The right subtree of a node contains only nodes with keys greater than the node's key.
Both the left and right subtrees must also be binary search trees.
Example 1:
Input:
2
/ \
1 3
Output: true
Example 2:
5
/ \
1 4
/ \
3 6
Output: false
- Explanation: The input is: [5,1,4,null,null,3,6]. The root node's value is 5 but its right child's value is 4.
2、问题描述:
- 有效的二叉搜索树,左子树的所有值小于根节点,右子树的所有结点值大于根节点。(记住是所有的哦),左右子树也都是二叉搜索树。
3、问题关键:
- 1.分别递归的求解左右子树是否是二叉搜索树。
- 2.递归的时候需要更新,左右子树的最大值和最小值。
- 3.记住要使用引用变量,记录最小值和最大值,值传递不可以。
4、C++代码:
class Solution {
public:
bool dfs(TreeNode* &root, int &maxv, int &minv) {//记得是引用传递。
if (!root) return true;
minv = maxv = root->val;
if (root->left) {
int nowmax, nowmin;
if (!dfs(root->left, nowmax, nowmin)) return false;
if (nowmax >= root->val) return false;//这个地方是可以大于maxv的,因为这个时候还么有更新maxv的值。

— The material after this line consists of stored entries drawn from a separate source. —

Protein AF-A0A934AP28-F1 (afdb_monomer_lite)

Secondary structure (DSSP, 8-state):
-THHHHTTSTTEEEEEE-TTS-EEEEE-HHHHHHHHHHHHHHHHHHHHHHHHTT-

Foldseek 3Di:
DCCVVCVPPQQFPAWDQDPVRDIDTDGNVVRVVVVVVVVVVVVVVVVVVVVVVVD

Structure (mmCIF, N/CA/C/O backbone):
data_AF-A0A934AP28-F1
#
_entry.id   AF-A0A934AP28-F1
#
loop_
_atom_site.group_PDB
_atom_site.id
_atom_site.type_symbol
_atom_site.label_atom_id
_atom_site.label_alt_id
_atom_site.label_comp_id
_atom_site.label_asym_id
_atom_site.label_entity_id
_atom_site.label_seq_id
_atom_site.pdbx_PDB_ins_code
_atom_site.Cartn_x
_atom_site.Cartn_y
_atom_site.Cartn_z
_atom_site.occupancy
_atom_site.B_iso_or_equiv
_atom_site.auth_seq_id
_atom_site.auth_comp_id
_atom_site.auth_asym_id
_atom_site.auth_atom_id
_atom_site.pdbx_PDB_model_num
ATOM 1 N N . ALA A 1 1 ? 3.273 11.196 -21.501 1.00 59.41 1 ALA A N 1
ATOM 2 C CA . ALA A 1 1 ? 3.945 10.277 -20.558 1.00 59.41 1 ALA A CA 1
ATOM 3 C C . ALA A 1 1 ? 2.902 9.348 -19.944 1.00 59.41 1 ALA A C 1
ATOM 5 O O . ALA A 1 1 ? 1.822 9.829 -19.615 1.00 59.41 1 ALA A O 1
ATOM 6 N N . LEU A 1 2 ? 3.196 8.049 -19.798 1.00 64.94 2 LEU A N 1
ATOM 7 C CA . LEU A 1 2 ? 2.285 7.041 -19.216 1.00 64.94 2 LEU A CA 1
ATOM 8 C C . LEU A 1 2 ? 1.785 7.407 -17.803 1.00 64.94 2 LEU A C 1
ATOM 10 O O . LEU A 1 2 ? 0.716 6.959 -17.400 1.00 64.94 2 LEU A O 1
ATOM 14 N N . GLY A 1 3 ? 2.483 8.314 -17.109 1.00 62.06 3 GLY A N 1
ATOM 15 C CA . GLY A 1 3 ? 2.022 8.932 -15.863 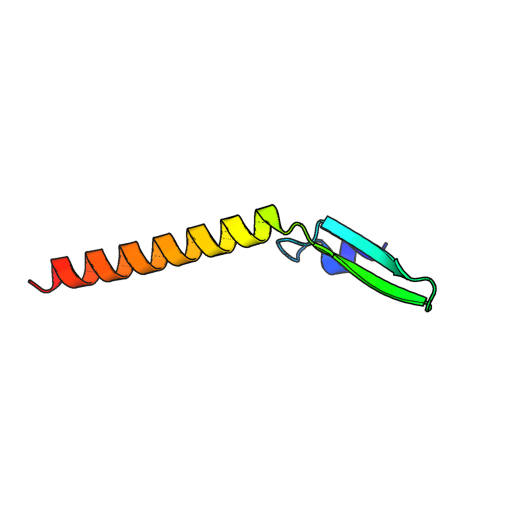1.00 62.06 3 GLY A CA 1
ATOM 16 C C . GLY A 1 3 ? 0.627 9.574 -15.939 1.00 62.06 3 GLY A C 1
ATOM 17 O O . GLY A 1 3 ? -0.104 9.513 -14.959 1.00 62.06 3 GLY A O 1
ATOM 18 N N . ASN A 1 4 ? 0.190 10.092 -17.096 1.00 65.12 4 ASN A N 1
ATOM 19 C CA . ASN A 1 4 ? -1.171 10.635 -17.241 1.00 65.12 4 ASN A CA 1
ATOM 20 C C . ASN A 1 4 ? -2.243 9.545 -17.400 1.00 65.12 4 ASN A C 1
ATOM 22 O O . ASN A 1 4 ? -3.403 9.792 -17.087 1.00 65.12 4 ASN A O 1
ATOM 26 N N . LEU A 1 5 ? -1.872 8.351 -17.879 1.00 71.06 5 LEU A N 1
ATOM 27 C CA . LEU A 1 5 ? -2.808 7.236 -18.045 1.00 71.06 5 LEU A CA 1
ATOM 28 C C . LEU A 1 5 ? -3.130 6.585 -16.692 1.00 71.06 5 LEU A C 1
ATOM 30 O O . LEU A 1 5 ? -4.264 6.188 -16.440 1.00 71.06 5 LEU A O 1
ATOM 34 N N . PHE A 1 6 ?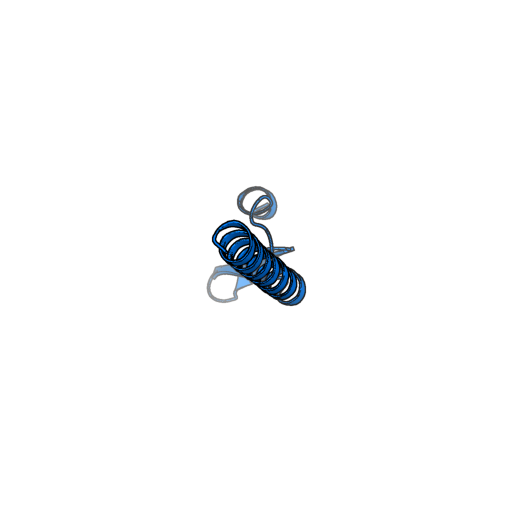 -2.126 6.509 -15.812 1.00 72.31 6 PHE A N 1
ATOM 35 C CA . PHE A 1 6 ? -2.224 5.819 -14.526 1.00 72.31 6 PHE A CA 1
ATOM 36 C C . PHE A 1 6 ? -2.236 6.752 -13.308 1.00 72.31 6 PHE A C 1
ATOM 38 O O . PHE A 1 6 ? -2.353 6.273 -12.186 1.00 72.31 6 PHE A O 1
ATOM 45 N N . GLY A 1 7 ? -2.182 8.074 -13.495 1.00 69.50 7 GLY A N 1
ATOM 46 C CA . GLY A 1 7 ? -2.118 9.049 -12.396 1.00 69.50 7 GLY A CA 1
ATOM 47 C C . GLY A 1 7 ? -3.325 9.044 -11.447 1.00 69.50 7 GLY A C 1
ATOM 48 O O . GLY A 1 7 ? -3.221 9.517 -10.322 1.00 69.50 7 GLY A O 1
ATOM 49 N N . ASN A 1 8 ? -4.458 8.466 -11.862 1.00 77.94 8 ASN A N 1
ATOM 50 C CA . ASN A 1 8 ? -5.647 8.313 -11.014 1.00 77.94 8 ASN A CA 1
ATOM 51 C C . ASN A 1 8 ? -5.675 6.991 -10.218 1.00 77.94 8 ASN A C 1
ATOM 53 O O . ASN A 1 8 ? -6.552 6.804 -9.368 1.00 77.94 8 ASN A O 1
ATOM 57 N N . LEU A 1 9 ? -4.744 6.061 -10.469 1.00 84.31 9 LEU A N 1
ATOM 58 C CA . LEU A 1 9 ? -4.657 4.812 -9.716 1.00 84.31 9 LEU A CA 1
ATOM 59 C C . LEU A 1 9 ? -4.028 5.069 -8.348 1.00 84.31 9 LEU A C 1
ATOM 61 O O . LEU A 1 9 ? -2.831 5.293 -8.198 1.00 84.31 9 LEU A O 1
ATOM 65 N N . LYS A 1 10 ? -4.863 5.003 -7.314 1.00 84.75 10 LYS A N 1
ATOM 66 C CA . LYS A 1 10 ? -4.428 5.184 -5.929 1.00 84.75 10 LYS A CA 1
ATOM 67 C C . LYS A 1 10 ? -3.430 4.095 -5.526 1.00 84.75 10 LYS A C 1
ATOM 69 O O . LYS A 1 10 ? -3.774 2.916 -5.558 1.00 84.75 10 LYS A O 1
ATOM 74 N N . GLY A 1 11 ? -2.246 4.514 -5.081 1.00 87.06 11 GLY A N 1
ATOM 75 C CA . GLY A 1 11 ? -1.138 3.626 -4.712 1.00 87.06 11 GLY A CA 1
ATOM 76 C C . GLY A 1 11 ? -0.153 3.343 -5.850 1.00 87.06 11 GLY A C 1
ATOM 77 O O . GLY A 1 11 ? 0.789 2.585 -5.645 1.00 87.06 11 GLY A O 1
ATOM 78 N N . VAL A 1 12 ? -0.336 3.956 -7.025 1.00 91.69 12 VAL A N 1
ATOM 79 C CA . VAL A 1 12 ? 0.671 4.000 -8.093 1.00 91.69 12 VAL A CA 1
ATOM 80 C C . VAL A 1 12 ? 1.389 5.344 -8.019 1.00 91.69 12 VAL A C 1
ATOM 82 O O . VAL A 1 12 ? 0.745 6.390 -8.027 1.00 91.69 12 VAL A O 1
ATOM 85 N N . ILE A 1 13 ? 2.719 5.317 -7.962 1.00 89.44 13 ILE A N 1
ATOM 86 C CA . ILE A 1 13 ? 3.559 6.530 -7.914 1.00 89.44 13 ILE A CA 1
ATOM 87 C C . ILE A 1 13 ? 4.302 6.791 -9.223 1.00 89.44 13 ILE A C 1
ATOM 89 O O . ILE A 1 13 ? 4.893 7.852 -9.405 1.00 89.44 13 ILE A O 1
ATOM 93 N N . GLY A 1 14 ? 4.256 5.845 -10.161 1.00 88.62 14 GLY A N 1
ATOM 94 C CA . GLY A 1 14 ? 4.849 6.017 -11.476 1.00 88.62 14 GLY A CA 1
ATOM 95 C C . GLY A 1 14 ? 4.814 4.752 -12.319 1.00 88.62 14 GLY A C 1
ATOM 96 O O . GLY A 1 14 ? 4.197 3.747 -11.966 1.00 88.62 14 GLY A O 1
ATOM 97 N N . SER A 1 15 ? 5.512 4.815 -13.444 1.00 90.94 15 SER A N 1
ATOM 98 C CA . SER A 1 15 ? 5.702 3.700 -14.367 1.00 90.94 15 SER A CA 1
ATOM 99 C C . SER A 1 15 ? 7.124 3.720 -14.911 1.00 90.94 15 SER A C 1
ATOM 101 O O . SER A 1 15 ? 7.700 4.797 -15.069 1.00 90.94 15 SER A O 1
ATOM 103 N N . THR A 1 16 ? 7.654 2.559 -15.266 1.00 91.25 16 THR A N 1
ATOM 104 C CA . THR A 1 16 ? 8.934 2.411 -15.961 1.00 91.25 16 THR A CA 1
ATOM 105 C C . THR A 1 16 ? 8.793 1.445 -17.136 1.00 91.25 16 THR A C 1
ATOM 107 O O . THR A 1 16 ? 7.806 0.713 -17.228 1.00 91.25 16 THR A O 1
ATOM 110 N N . ILE A 1 17 ? 9.773 1.453 -18.033 1.00 92.94 17 ILE A N 1
ATOM 111 C CA . ILE A 1 17 ? 9.900 0.474 -19.114 1.00 92.94 17 ILE A CA 1
ATOM 112 C C . ILE A 1 17 ? 11.000 -0.506 -18.709 1.00 92.94 17 ILE A C 1
ATOM 114 O O . ILE A 1 17 ? 12.100 -0.096 -18.332 1.00 92.94 17 ILE A O 1
ATOM 118 N N . LEU A 1 18 ? 10.685 -1.796 -18.741 1.00 93.88 18 LEU A N 1
ATOM 119 C CA . LEU A 1 18 ? 11.634 -2.871 -18.482 1.00 93.88 18 LEU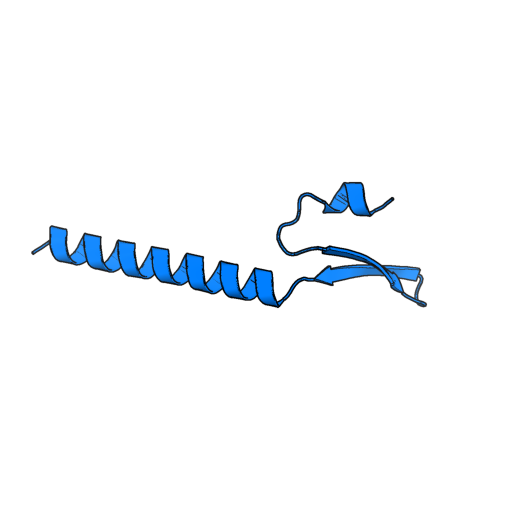 A CA 1
ATOM 120 C C . LEU A 1 18 ? 12.525 -3.101 -19.706 1.00 93.88 18 LEU A C 1
ATOM 122 O O . LEU A 1 18 ? 12.175 -2.742 -20.826 1.00 93.88 18 LEU A O 1
ATOM 126 N N . VAL A 1 19 ? 13.663 -3.769 -19.512 1.00 92.81 19 VAL A N 1
ATOM 127 C CA . VAL A 1 19 ? 14.568 -4.134 -20.620 1.00 92.81 19 VAL A CA 1
ATOM 128 C C . VAL A 1 19 ? 13.874 -5.027 -21.660 1.00 92.81 19 VAL A C 1
ATOM 130 O O . VAL A 1 19 ? 14.232 -4.985 -22.832 1.00 92.81 19 VAL A O 1
ATOM 133 N N . SER A 1 20 ? 12.843 -5.781 -21.264 1.00 95.00 20 SER A N 1
ATOM 134 C CA . SER A 1 20 ? 11.995 -6.553 -22.184 1.00 95.00 20 SER A CA 1
ATOM 135 C C . SER A 1 20 ? 11.144 -5.691 -23.126 1.00 95.00 20 SER A C 1
ATOM 137 O O . SER A 1 20 ? 10.630 -6.202 -24.115 1.00 95.00 20 SER A O 1
ATOM 139 N N . GLY A 1 21 ? 10.991 -4.397 -22.833 1.00 92.19 21 GLY A N 1
ATOM 140 C CA . GLY A 1 21 ? 10.080 -3.484 -23.523 1.00 92.19 21 GLY A CA 1
ATOM 141 C C . GLY A 1 21 ? 8.705 -3.361 -22.861 1.00 92.19 21 GLY A C 1
ATOM 142 O O . GLY A 1 21 ? 7.926 -2.492 -23.250 1.00 92.19 21 GLY A O 1
ATOM 143 N N . ASP A 1 22 ? 8.412 -4.171 -21.840 1.00 93.06 22 ASP A N 1
ATOM 144 C CA . ASP A 1 22 ? 7.138 -4.112 -21.122 1.00 93.06 22 ASP A CA 1
ATOM 145 C C . ASP A 1 22 ? 7.061 -2.910 -20.178 1.00 93.06 22 ASP A C 1
ATOM 147 O O . ASP A 1 22 ? 8.062 -2.439 -19.629 1.00 93.06 22 ASP A O 1
ATOM 151 N N . VAL A 1 23 ? 5.839 -2.439 -19.931 1.00 90.31 23 VAL A N 1
ATOM 152 C CA . VAL A 1 23 ? 5.571 -1.377 -18.956 1.00 90.31 23 VAL A CA 1
ATOM 153 C C . VAL A 1 23 ? 5.346 -1.988 -17.577 1.00 90.31 23 VAL A C 1
ATOM 155 O O . VAL A 1 23 ? 4.462 -2.822 -17.394 1.00 90.31 23 VAL A O 1
ATOM 158 N N . ALA A 1 24 ? 6.093 -1.506 -16.587 1.00 91.62 24 ALA A N 1
ATOM 159 C CA . ALA A 1 24 ? 5.893 -1.830 -15.180 1.00 91.62 24 ALA A CA 1
ATOM 160 C C . ALA A 1 24 ? 5.367 -0.614 -14.411 1.00 91.62 24 ALA A C 1
ATOM 162 O O . ALA A 1 24 ? 5.774 0.523 -14.659 1.00 91.62 24 ALA A O 1
ATOM 163 N N . LEU A 1 25 ? 4.473 -0.853 -13.451 1.00 91.94 25 LEU A N 1
ATOM 164 C CA . LEU A 1 25 ? 3.997 0.172 -12.522 1.00 91.94 25 LEU A CA 1
ATOM 165 C C . LEU A 1 25 ? 4.828 0.144 -11.242 1.00 91.94 25 LEU A C 1
ATOM 167 O O . LEU A 1 25 ? 5.174 -0.922 -10.736 1.00 91.94 25 LEU A O 1
ATOM 171 N N . ILE A 1 26 ? 5.109 1.325 -10.702 1.00 91.44 26 ILE A N 1
ATOM 172 C CA . ILE A 1 26 ? 5.773 1.478 -9.411 1.00 91.44 26 ILE A CA 1
ATOM 173 C C . ILE A 1 26 ? 4.686 1.706 -8.364 1.00 91.44 26 ILE A C 1
ATOM 175 O O . ILE A 1 26 ? 3.925 2.676 -8.448 1.00 91.44 26 ILE A O 1
ATOM 179 N N . LEU A 1 27 ? 4.611 0.797 -7.395 1.00 93.31 27 LEU A N 1
ATOM 180 C CA . LEU A 1 27 ? 3.613 0.823 -6.334 1.00 93.31 27 LEU A CA 1
ATOM 181 C C . LEU A 1 27 ? 4.175 1.443 -5.055 1.00 93.31 27 LEU A C 1
ATOM 183 O O . LEU A 1 27 ? 5.262 1.086 -4.605 1.00 93.31 27 LEU A O 1
ATOM 187 N N . ASP A 1 28 ? 3.379 2.304 -4.431 1.00 93.12 28 ASP A N 1
ATOM 188 C CA . ASP A 1 28 ? 3.579 2.741 -3.051 1.00 93.12 28 ASP A CA 1
ATOM 189 C C . ASP A 1 28 ? 2.916 1.728 -2.111 1.00 93.12 28 ASP A C 1
ATOM 191 O O . ASP A 1 28 ? 1.742 1.830 -1.741 1.00 93.12 28 ASP A O 1
ATOM 195 N N . VAL A 1 29 ? 3.676 0.683 -1.783 1.00 95.69 29 VAL A N 1
ATOM 196 C CA . VAL A 1 29 ? 3.227 -0.403 -0.904 1.00 95.69 29 VAL A CA 1
ATOM 197 C C . VAL A 1 29 ? 2.829 0.108 0.490 1.00 95.69 29 VAL A C 1
ATOM 199 O O . VAL A 1 29 ? 1.749 -0.274 0.949 1.00 95.69 29 VAL A O 1
ATOM 202 N N . PRO A 1 30 ? 3.600 0.987 1.164 1.00 95.19 30 PRO A N 1
ATOM 203 C CA . PRO A 1 30 ? 3.172 1.582 2.431 1.00 95.19 30 PRO A CA 1
ATOM 204 C C . PRO A 1 30 ? 1.796 2.261 2.360 1.00 95.19 30 PRO A C 1
ATOM 206 O O . PRO A 1 30 ? 0.933 1.983 3.200 1.00 95.19 30 PRO A O 1
ATOM 209 N N . ALA A 1 31 ? 1.547 3.090 1.338 1.00 93.94 31 ALA A N 1
ATOM 210 C CA . ALA A 1 31 ? 0.254 3.751 1.171 1.00 93.94 31 ALA A CA 1
ATOM 211 C C . ALA A 1 31 ? -0.885 2.747 0.936 1.00 93.94 31 ALA A C 1
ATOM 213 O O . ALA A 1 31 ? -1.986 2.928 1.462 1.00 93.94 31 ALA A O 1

minv = nowmin;//如果左子树的是一个合法的,那么返回左边的最小值,因为左子树的最大值是小于当前结点的值。
}
if (root->right) {
int nowmax, nowmin;
if (!dfs(root->right, nowmax, nowmin)) return false;
if (nowmin <= root->val) return false;//这是小于等于root->val,因为上面会更新minv的值。
maxv = nowmax;
}
return true;
}
bool isValidBST(TreeNode* root) {
if (!root) return true;
int maxv, minv;
return dfs(root, maxv, minv);
}
};